TRUE STORY: “That’s not fair,” my five-year-old whined after not getting what she wanted. “Yeah, well, life’s tough and then you die,” I told her. Admittedly, I must have been on my last nerve and exhausted. Nonetheless, two days later, I was shocked when I heard her admonish her three-year-old sister, “Hey, life’s tough and you’re gonna die!” Ut oh.
Child development experts can’t argue against this proven principle, and by that, I mean children ARE containers. Give a child love, and he will love you back. Listen to your child and he will listen to you. Talk to your child and he will talk to you. Do the opposite in any of these areas and that is exactly what you will get in return. It comes down to this…be very aware of what your children hear because children are likely to repeat things even though they might not even comprehend what it is they’re saying.
Here’s another non-negotiable factoid about children:
When children rebel they are trying to tell us something.
I have to tell myself all the time:
Children are most like us in their feelings and least like us in their thoughts.

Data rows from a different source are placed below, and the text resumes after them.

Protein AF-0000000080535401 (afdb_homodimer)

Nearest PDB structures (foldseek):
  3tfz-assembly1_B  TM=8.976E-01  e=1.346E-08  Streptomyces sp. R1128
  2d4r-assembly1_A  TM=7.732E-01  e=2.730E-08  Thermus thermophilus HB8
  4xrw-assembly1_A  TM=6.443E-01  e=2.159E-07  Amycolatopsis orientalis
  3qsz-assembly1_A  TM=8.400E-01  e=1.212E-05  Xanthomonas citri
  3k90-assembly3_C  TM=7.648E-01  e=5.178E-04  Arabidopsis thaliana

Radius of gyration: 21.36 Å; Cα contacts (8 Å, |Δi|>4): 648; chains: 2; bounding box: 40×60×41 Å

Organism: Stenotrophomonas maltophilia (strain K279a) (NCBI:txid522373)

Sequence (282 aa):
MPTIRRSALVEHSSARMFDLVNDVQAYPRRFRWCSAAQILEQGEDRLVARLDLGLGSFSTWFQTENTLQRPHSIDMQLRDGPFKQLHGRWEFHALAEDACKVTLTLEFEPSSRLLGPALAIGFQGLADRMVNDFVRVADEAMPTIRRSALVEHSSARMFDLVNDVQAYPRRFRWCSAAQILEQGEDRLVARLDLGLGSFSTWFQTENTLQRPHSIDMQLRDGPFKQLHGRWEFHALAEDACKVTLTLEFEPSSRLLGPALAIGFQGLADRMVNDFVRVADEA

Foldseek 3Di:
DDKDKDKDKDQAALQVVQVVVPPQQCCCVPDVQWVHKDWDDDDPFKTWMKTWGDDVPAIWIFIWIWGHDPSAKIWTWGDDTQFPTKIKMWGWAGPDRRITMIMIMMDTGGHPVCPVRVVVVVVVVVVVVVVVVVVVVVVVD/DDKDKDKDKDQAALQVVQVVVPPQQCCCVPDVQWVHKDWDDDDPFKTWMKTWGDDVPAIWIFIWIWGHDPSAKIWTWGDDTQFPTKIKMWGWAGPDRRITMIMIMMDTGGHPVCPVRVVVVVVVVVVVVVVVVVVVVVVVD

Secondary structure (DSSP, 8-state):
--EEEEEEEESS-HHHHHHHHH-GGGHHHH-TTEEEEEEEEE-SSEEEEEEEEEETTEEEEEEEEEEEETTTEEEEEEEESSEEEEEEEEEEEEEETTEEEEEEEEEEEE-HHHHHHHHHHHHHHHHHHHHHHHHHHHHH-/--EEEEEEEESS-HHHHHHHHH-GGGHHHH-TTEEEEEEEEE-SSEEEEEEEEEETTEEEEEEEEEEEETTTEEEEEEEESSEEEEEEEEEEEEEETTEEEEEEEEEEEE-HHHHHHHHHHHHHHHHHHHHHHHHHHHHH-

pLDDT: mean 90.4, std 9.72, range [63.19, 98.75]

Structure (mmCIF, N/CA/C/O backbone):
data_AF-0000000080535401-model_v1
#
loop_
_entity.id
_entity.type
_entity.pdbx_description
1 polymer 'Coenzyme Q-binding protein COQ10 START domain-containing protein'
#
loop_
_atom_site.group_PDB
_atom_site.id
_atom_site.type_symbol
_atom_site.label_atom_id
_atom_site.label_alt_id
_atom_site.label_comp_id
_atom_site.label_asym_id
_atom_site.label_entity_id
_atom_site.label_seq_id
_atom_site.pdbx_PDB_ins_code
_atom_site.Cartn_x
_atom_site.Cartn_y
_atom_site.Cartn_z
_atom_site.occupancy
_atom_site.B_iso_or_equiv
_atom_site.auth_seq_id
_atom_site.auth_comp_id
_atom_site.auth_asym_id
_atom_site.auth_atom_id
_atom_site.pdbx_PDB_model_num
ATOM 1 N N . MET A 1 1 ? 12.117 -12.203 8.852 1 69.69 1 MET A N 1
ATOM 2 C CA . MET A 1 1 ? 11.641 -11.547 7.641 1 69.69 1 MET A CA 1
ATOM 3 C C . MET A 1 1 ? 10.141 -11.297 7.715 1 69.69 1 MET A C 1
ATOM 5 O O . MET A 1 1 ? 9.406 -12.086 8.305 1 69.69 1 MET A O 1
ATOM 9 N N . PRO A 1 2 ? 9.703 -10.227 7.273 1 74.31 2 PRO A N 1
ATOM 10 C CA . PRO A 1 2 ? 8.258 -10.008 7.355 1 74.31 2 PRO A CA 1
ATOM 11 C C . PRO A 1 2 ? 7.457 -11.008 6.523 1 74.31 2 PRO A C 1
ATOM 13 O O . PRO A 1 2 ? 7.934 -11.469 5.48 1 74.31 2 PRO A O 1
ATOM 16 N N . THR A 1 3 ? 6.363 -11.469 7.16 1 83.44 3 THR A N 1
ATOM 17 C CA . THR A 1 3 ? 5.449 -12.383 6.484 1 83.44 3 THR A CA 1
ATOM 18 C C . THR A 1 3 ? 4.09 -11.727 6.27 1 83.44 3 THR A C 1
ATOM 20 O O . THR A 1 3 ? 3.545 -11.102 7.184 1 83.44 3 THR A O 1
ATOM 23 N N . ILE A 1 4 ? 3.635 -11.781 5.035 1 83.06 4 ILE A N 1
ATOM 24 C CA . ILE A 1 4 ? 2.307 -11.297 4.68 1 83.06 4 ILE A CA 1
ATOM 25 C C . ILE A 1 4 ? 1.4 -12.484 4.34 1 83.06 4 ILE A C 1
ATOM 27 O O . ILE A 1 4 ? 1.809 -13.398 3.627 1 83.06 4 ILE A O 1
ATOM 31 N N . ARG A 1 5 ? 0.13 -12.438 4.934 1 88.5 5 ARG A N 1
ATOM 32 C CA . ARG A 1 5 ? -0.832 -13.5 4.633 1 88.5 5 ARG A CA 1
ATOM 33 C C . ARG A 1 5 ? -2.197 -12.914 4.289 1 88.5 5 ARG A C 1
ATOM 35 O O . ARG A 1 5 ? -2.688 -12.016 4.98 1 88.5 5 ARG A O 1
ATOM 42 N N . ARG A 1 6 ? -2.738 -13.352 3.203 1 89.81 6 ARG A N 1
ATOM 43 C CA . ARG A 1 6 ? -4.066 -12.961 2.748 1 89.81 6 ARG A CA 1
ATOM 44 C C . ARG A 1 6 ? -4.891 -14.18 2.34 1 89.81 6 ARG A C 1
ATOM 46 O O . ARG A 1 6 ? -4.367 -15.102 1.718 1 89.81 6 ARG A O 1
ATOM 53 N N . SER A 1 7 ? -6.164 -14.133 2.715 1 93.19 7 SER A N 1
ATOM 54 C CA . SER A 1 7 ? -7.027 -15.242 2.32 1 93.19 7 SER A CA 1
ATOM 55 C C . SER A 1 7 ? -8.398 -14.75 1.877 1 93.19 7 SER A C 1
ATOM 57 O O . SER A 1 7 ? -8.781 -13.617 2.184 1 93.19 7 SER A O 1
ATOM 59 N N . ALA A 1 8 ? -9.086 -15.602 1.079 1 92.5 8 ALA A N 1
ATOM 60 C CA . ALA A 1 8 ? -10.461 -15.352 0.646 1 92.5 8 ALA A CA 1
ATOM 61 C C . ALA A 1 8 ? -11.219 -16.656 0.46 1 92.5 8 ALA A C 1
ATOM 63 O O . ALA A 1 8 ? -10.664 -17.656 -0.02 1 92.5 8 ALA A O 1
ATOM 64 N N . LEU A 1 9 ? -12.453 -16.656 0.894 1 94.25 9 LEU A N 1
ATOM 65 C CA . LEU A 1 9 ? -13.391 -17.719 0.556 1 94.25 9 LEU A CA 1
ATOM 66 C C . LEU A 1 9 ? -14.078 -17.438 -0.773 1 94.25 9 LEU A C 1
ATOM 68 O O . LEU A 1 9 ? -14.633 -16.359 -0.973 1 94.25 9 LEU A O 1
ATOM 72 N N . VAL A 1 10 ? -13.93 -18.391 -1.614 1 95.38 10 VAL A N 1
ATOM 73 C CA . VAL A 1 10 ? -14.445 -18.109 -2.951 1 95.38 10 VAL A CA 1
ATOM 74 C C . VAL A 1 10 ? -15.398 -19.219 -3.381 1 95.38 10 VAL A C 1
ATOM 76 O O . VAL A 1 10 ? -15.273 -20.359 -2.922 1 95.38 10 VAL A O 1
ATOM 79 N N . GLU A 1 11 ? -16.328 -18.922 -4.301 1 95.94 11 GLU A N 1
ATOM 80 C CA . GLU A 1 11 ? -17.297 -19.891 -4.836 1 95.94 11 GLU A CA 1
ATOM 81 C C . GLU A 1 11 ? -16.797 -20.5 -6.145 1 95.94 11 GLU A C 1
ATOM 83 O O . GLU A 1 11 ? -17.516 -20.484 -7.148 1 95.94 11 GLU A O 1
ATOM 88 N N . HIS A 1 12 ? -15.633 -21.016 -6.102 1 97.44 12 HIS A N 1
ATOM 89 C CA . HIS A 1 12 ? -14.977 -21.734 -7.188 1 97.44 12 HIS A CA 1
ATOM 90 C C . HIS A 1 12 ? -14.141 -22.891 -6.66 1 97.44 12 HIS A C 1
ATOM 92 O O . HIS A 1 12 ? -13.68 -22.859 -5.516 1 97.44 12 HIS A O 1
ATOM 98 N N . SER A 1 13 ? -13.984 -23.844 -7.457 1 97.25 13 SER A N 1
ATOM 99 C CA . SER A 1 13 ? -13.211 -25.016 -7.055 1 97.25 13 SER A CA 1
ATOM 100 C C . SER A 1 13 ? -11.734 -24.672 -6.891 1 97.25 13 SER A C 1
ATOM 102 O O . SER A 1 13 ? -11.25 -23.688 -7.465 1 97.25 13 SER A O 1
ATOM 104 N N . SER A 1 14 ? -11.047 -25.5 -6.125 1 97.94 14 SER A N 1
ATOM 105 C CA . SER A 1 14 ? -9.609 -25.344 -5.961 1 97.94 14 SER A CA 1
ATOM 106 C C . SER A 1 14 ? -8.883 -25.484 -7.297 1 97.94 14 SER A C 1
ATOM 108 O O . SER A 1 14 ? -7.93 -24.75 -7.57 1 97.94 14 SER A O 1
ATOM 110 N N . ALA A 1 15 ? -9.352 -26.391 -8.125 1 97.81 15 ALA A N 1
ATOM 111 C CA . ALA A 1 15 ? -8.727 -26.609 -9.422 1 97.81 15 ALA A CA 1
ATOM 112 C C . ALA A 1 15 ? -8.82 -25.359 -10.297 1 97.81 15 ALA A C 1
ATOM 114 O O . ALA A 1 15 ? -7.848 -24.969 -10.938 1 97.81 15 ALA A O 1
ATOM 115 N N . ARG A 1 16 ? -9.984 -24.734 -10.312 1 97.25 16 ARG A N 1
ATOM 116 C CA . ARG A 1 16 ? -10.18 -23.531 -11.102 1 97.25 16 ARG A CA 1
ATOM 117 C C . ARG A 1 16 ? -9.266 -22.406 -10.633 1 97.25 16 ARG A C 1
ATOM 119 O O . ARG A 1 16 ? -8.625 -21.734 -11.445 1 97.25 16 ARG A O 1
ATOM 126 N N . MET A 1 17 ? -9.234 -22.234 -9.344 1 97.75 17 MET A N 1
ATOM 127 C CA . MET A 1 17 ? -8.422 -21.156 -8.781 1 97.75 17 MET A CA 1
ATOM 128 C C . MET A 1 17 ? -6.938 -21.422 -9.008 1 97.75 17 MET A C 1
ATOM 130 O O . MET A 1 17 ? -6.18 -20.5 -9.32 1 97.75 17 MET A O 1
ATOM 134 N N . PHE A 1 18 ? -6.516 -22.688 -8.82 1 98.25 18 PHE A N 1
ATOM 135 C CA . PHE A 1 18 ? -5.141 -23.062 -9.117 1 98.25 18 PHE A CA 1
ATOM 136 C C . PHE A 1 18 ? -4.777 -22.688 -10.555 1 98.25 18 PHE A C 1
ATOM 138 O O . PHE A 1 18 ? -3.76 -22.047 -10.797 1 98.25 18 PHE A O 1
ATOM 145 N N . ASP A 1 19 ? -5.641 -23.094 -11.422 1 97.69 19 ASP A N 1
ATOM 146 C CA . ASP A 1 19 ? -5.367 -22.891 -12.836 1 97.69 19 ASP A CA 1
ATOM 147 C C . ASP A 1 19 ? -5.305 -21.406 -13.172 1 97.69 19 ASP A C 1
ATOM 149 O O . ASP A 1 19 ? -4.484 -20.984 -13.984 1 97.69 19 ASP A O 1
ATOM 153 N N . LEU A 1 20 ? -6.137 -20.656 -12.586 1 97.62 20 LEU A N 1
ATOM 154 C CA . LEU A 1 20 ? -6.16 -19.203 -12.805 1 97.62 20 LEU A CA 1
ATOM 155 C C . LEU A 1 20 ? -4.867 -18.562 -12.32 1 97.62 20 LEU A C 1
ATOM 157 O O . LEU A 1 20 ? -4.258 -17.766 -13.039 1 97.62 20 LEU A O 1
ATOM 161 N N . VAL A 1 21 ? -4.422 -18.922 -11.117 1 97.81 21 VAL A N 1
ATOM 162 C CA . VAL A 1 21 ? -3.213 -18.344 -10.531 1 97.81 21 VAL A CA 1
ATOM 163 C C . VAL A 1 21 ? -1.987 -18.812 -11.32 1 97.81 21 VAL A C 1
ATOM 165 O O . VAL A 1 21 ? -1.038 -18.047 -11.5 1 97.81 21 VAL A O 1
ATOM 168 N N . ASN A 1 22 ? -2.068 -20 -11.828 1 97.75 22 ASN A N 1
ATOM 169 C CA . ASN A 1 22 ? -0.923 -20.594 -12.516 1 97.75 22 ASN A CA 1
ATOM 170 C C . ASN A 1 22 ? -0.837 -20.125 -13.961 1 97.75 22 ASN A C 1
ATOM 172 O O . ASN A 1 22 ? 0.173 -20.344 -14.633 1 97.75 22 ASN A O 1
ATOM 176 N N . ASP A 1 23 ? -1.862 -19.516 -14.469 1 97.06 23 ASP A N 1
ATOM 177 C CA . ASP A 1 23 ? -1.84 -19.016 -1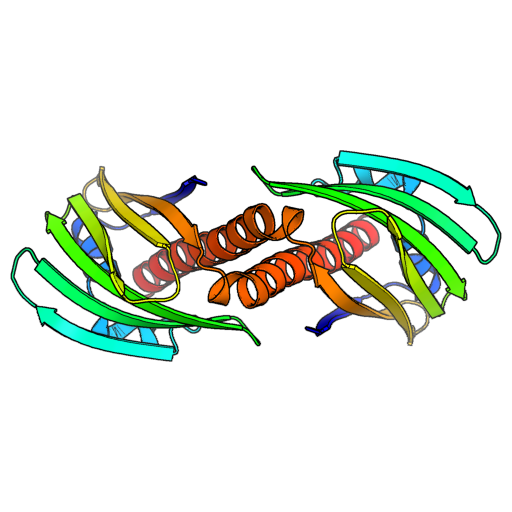5.836 1 97.06 23 ASP A CA 1
ATOM 178 C C . ASP A 1 23 ? -1.107 -17.672 -15.93 1 97.06 23 ASP A C 1
ATOM 180 O O . ASP A 1 23 ? -1.699 -16.656 -16.297 1 97.06 23 ASP A O 1
ATOM 184 N N . VAL A 1 24 ? 0.198 -17.703 -15.695 1 97.44 24 VAL A N 1
ATOM 185 C CA . VAL A 1 24 ? 1.067 -16.531 -15.539 1 97.44 24 VAL A CA 1
ATOM 186 C C . VAL A 1 24 ? 1.137 -15.766 -16.859 1 97.44 24 VAL A C 1
ATOM 188 O O . VAL A 1 24 ? 1.165 -14.531 -16.859 1 97.44 24 VAL A O 1
ATOM 191 N N . GLN A 1 25 ? 1.084 -16.469 -17.906 1 96.56 25 GLN A N 1
ATOM 192 C CA . GLN A 1 25 ? 1.19 -15.844 -19.234 1 96.56 25 GLN A CA 1
ATOM 193 C C . GLN A 1 25 ? 0.046 -14.867 -19.469 1 96.56 25 GLN A C 1
ATOM 195 O O . GLN A 1 25 ? 0.21 -13.875 -20.188 1 96.56 25 GLN A O 1
ATOM 200 N N . ALA A 1 26 ? -1.044 -15.078 -18.922 1 96.94 26 ALA A N 1
ATOM 201 C CA . ALA A 1 26 ? -2.238 -14.281 -19.172 1 96.94 26 ALA A CA 1
ATOM 202 C C . ALA A 1 26 ? -2.295 -13.07 -18.234 1 96.94 26 ALA A C 1
ATOM 204 O O . ALA A 1 26 ? -3.141 -12.188 -18.406 1 96.94 26 ALA A O 1
ATOM 205 N N . TYR A 1 27 ? -1.378 -12.961 -17.266 1 97.38 27 TYR A N 1
ATOM 206 C CA . TYR A 1 27 ? -1.464 -11.953 -16.219 1 97.38 27 TYR A CA 1
ATOM 207 C C . TYR A 1 27 ? -1.516 -10.547 -16.812 1 97.38 27 TYR A C 1
ATOM 209 O O . TYR A 1 27 ? -2.363 -9.742 -16.422 1 97.38 27 TYR A O 1
ATOM 217 N N . PRO A 1 28 ? -0.689 -10.172 -17.828 1 96.31 28 PRO A N 1
ATOM 218 C CA . PRO A 1 28 ? -0.689 -8.797 -18.328 1 96.31 28 PRO A CA 1
ATOM 219 C C . PRO A 1 28 ? -2.021 -8.398 -18.953 1 96.31 28 PRO A C 1
ATOM 221 O O . PRO A 1 28 ? -2.395 -7.223 -18.938 1 96.31 28 PRO A O 1
ATOM 224 N N . ARG A 1 29 ? -2.764 -9.328 -19.406 1 95.44 29 ARG A N 1
ATOM 225 C CA . ARG A 1 29 ? -4.055 -9.047 -20.031 1 95.44 29 ARG A CA 1
ATOM 226 C C . ARG A 1 29 ? -5.164 -8.969 -19 1 95.44 29 ARG A C 1
ATOM 228 O O . ARG A 1 29 ? -6.156 -8.273 -19.188 1 95.44 29 ARG A O 1
ATOM 235 N N . ARG A 1 30 ? -4.992 -9.609 -17.922 1 94.38 30 ARG A N 1
ATOM 236 C CA . ARG A 1 30 ? -6.07 -9.758 -16.938 1 94.38 30 ARG A CA 1
ATOM 237 C C . ARG A 1 30 ? -5.926 -8.75 -15.812 1 94.38 30 ARG A C 1
ATOM 239 O O . ARG A 1 30 ? -6.922 -8.305 -15.234 1 94.38 30 ARG A O 1
ATOM 246 N N . PHE A 1 31 ? -4.641 -8.445 -15.547 1 94.31 31 PHE A N 1
ATOM 247 C CA . PHE A 1 31 ? -4.406 -7.691 -14.32 1 94.31 31 PHE A CA 1
ATOM 248 C C . PHE A 1 31 ? -3.639 -6.406 -14.609 1 94.31 31 PHE A C 1
ATOM 250 O O . PHE A 1 31 ? -2.584 -6.438 -15.242 1 94.31 31 PHE A O 1
ATOM 257 N N . ARG A 1 32 ? -3.967 -5.293 -14.016 1 89.5 32 ARG A N 1
ATOM 258 C CA . ARG A 1 32 ? -3.352 -3.986 -14.227 1 89.5 32 ARG A CA 1
ATOM 259 C C . ARG A 1 32 ? -2.027 -3.879 -13.477 1 89.5 32 ARG A C 1
ATOM 261 O O . ARG A 1 32 ? -1.152 -3.102 -13.859 1 89.5 32 ARG A O 1
ATOM 268 N N . TRP A 1 33 ? -1.829 -4.684 -12.461 1 87.06 33 TRP A N 1
ATOM 269 C CA . TRP A 1 33 ? -0.622 -4.621 -11.641 1 87.06 33 TRP A CA 1
ATOM 270 C C . TRP A 1 33 ? 0.521 -5.391 -12.297 1 87.06 33 TRP A C 1
ATOM 272 O O . TRP A 1 33 ? 1.643 -5.406 -11.789 1 87.06 33 TRP A O 1
ATOM 282 N N . CYS A 1 34 ? 0.273 -6.129 -13.336 1 94.25 34 CYS A N 1
ATOM 283 C CA . CYS A 1 34 ? 1.289 -6.871 -14.07 1 94.25 34 CYS A CA 1
ATOM 284 C C . CYS 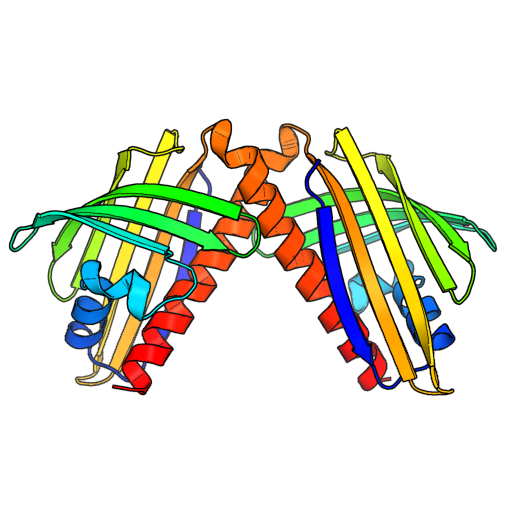A 1 34 ? 1.428 -6.344 -15.492 1 94.25 34 CYS A C 1
ATOM 286 O O . CYS A 1 34 ? 0.527 -6.516 -16.312 1 94.25 34 CYS A O 1
ATOM 288 N N . SER A 1 35 ? 2.576 -5.742 -15.797 1 94.25 35 SER A N 1
ATOM 289 C CA . SER A 1 35 ? 2.75 -5.121 -17.109 1 94.25 35 SER A CA 1
ATOM 290 C C . SER A 1 35 ? 3.32 -6.113 -18.109 1 94.25 35 SER A C 1
ATOM 292 O O . SER A 1 35 ? 3.137 -5.953 -19.328 1 94.25 35 SER A O 1
ATOM 294 N N . ALA A 1 36 ? 4 -7.09 -17.609 1 96.31 36 ALA A N 1
ATOM 295 C CA . ALA A 1 36 ? 4.582 -8.086 -18.5 1 96.31 36 ALA A CA 1
ATOM 296 C C . ALA A 1 36 ? 4.82 -9.406 -17.781 1 96.31 36 ALA A C 1
ATOM 298 O O . ALA A 1 36 ? 5.031 -9.43 -16.562 1 96.31 36 ALA A O 1
ATOM 299 N N . ALA A 1 37 ? 4.797 -10.516 -18.5 1 97.56 37 ALA A N 1
ATOM 300 C CA . ALA A 1 37 ? 5.105 -11.859 -18.031 1 97.56 37 ALA A CA 1
ATOM 301 C C . ALA A 1 37 ? 5.891 -12.648 -19.078 1 97.56 37 ALA A C 1
ATOM 303 O O . ALA A 1 37 ? 5.547 -12.617 -20.266 1 97.56 37 ALA A O 1
ATOM 304 N N . GLN A 1 38 ? 6.934 -13.203 -18.672 1 98 38 GLN A N 1
ATOM 305 C CA . GLN A 1 38 ? 7.742 -14.047 -19.547 1 98 38 GLN A CA 1
ATOM 306 C C . GLN A 1 38 ? 7.93 -15.438 -18.953 1 98 38 GLN A C 1
ATOM 308 O O . GLN A 1 38 ? 8.484 -15.586 -17.859 1 98 38 GLN A O 1
ATOM 313 N N . ILE A 1 39 ? 7.523 -16.484 -19.672 1 98.12 39 ILE A N 1
ATOM 314 C CA . ILE A 1 39 ? 7.738 -17.859 -19.25 1 98.12 39 ILE A CA 1
ATOM 315 C C . ILE A 1 39 ? 9.125 -18.328 -19.688 1 98.12 39 ILE A C 1
ATOM 317 O O . ILE A 1 39 ? 9.438 -18.312 -20.875 1 98.12 39 ILE A O 1
ATOM 321 N N . LEU A 1 40 ? 9.906 -18.688 -18.812 1 98.06 40 LEU A N 1
ATOM 322 C CA . LEU A 1 40 ? 11.266 -19.109 -19.109 1 98.06 40 LEU A CA 1
ATOM 323 C C . LEU A 1 40 ? 11.359 -20.641 -19.172 1 98.06 40 LEU A C 1
ATOM 325 O O . LEU A 1 40 ? 12.094 -21.188 -20 1 98.06 40 LEU A O 1
ATOM 329 N N . GLU A 1 41 ? 10.734 -21.297 -18.234 1 97.56 41 GLU A N 1
ATOM 330 C CA . GLU A 1 41 ? 10.602 -22.75 -18.172 1 97.56 41 GLU A CA 1
ATOM 331 C C . GLU A 1 41 ? 9.203 -23.172 -17.734 1 97.56 41 GLU A C 1
ATOM 333 O O . GLU A 1 41 ? 8.617 -22.547 -16.844 1 97.56 41 GLU A O 1
ATOM 338 N N . GLN A 1 42 ? 8.68 -24.234 -18.438 1 96.44 42 GLN A N 1
ATOM 339 C CA . GLN A 1 42 ? 7.355 -24.703 -18.062 1 96.44 42 GLN A CA 1
ATOM 340 C C . GLN A 1 42 ? 7.289 -26.234 -18.109 1 96.44 42 GLN A C 1
ATOM 342 O O . GLN A 1 42 ? 7.629 -26.844 -19.125 1 96.44 42 GLN A O 1
ATOM 347 N N . GLY A 1 43 ? 6.949 -26.75 -17.047 1 94.94 43 GLY A N 1
ATOM 348 C CA . GLY A 1 43 ? 6.707 -28.188 -16.938 1 94.94 43 GLY A CA 1
ATOM 349 C C . GLY A 1 43 ? 5.434 -28.516 -16.172 1 94.94 43 GLY A C 1
ATOM 350 O O . GLY A 1 43 ? 4.637 -27.625 -15.875 1 94.94 43 GLY A O 1
ATOM 351 N N . GLU A 1 44 ? 5.238 -29.812 -15.938 1 94.5 44 GLU A N 1
ATOM 352 C CA . GLU A 1 44 ? 4.031 -30.266 -15.25 1 94.5 44 GLU A CA 1
ATOM 353 C C . GLU A 1 44 ? 4.027 -29.812 -13.797 1 94.5 44 GLU A C 1
ATOM 355 O O . GLU A 1 44 ? 2.982 -29.438 -13.258 1 94.5 44 GLU A O 1
ATOM 360 N N . ASP A 1 45 ? 5.223 -29.812 -13.227 1 97.19 45 ASP A N 1
ATOM 361 C CA . ASP A 1 45 ? 5.254 -29.531 -11.789 1 97.19 45 ASP A CA 1
ATOM 362 C C . ASP A 1 45 ? 6.164 -28.344 -11.484 1 97.19 45 ASP A C 1
ATOM 364 O O . ASP A 1 45 ? 6.57 -28.141 -10.336 1 97.19 45 ASP A O 1
ATOM 368 N N . ARG A 1 46 ? 6.516 -27.672 -12.562 1 97.88 46 ARG A N 1
ATOM 369 C CA . ARG A 1 46 ? 7.473 -26.578 -12.375 1 97.88 46 ARG A CA 1
ATOM 370 C C . ARG A 1 46 ? 7.246 -25.469 -13.398 1 97.88 46 ARG A C 1
ATOM 372 O O . ARG A 1 46 ? 6.988 -25.734 -14.57 1 97.88 46 ARG A O 1
ATOM 379 N N . LEU A 1 47 ? 7.328 -24.266 -12.945 1 98.31 47 LEU A N 1
ATOM 380 C CA . LEU A 1 47 ? 7.215 -23.094 -13.812 1 98.31 47 LEU A CA 1
ATOM 381 C C . LEU A 1 47 ? 8.211 -22.016 -13.398 1 98.31 47 LEU A C 1
ATOM 383 O O . LEU A 1 47 ? 8.312 -21.688 -12.211 1 98.31 47 LEU A O 1
ATOM 387 N N . VAL A 1 48 ? 9.07 -21.562 -14.312 1 98.44 48 VAL A N 1
ATOM 388 C CA . VAL A 1 48 ? 9.953 -20.438 -14.094 1 98.44 48 VAL A CA 1
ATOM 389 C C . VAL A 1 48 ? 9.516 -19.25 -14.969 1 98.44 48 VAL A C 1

Aside from their physical needs, children need to feel loved for who they are. They need attention, a sense of privacy and independence, respect, trust, and security. They need to know that their feelings are validated and that your expectations for them are realistic. They need the same things that adults do, but young children are not capable of having a rational discussion about what’s bothering them, no matter how much we’d like that to happen. When any of these needs are not fulfilled then misbehavior or rebellion comes in.
HERE’S THE BOTTOMLINE: I like to be brief and to the point for a reason. Most parents (most people) don’t have time to read all the literature or get an advance degree in child rearing.
First of all, it’s not bad to feel emotions. It’s good to recognize them. Emotions are our inner guidance system. When a child acts out (and we know they will), be proactive. Choose a plan. After recognizing the emotion, you might want to create boundaries. Tell the child, “You have every right to feel the way you do, but we’re on a family happiness plan. You can complain for 2 minutes, but after that we’re moving on.” (I’m skipping the part about why this works.)
Secondly, children between the ages of two and eight are in the process of developing their sense of self-value and belonging. During these formative years, any investment a parent makes with regard to their relationship with their child will pay off, and dividends will be huge. When a child feels connected to his family, if open and respectful lines of communication have been established, then he or she will be less likely to rebel.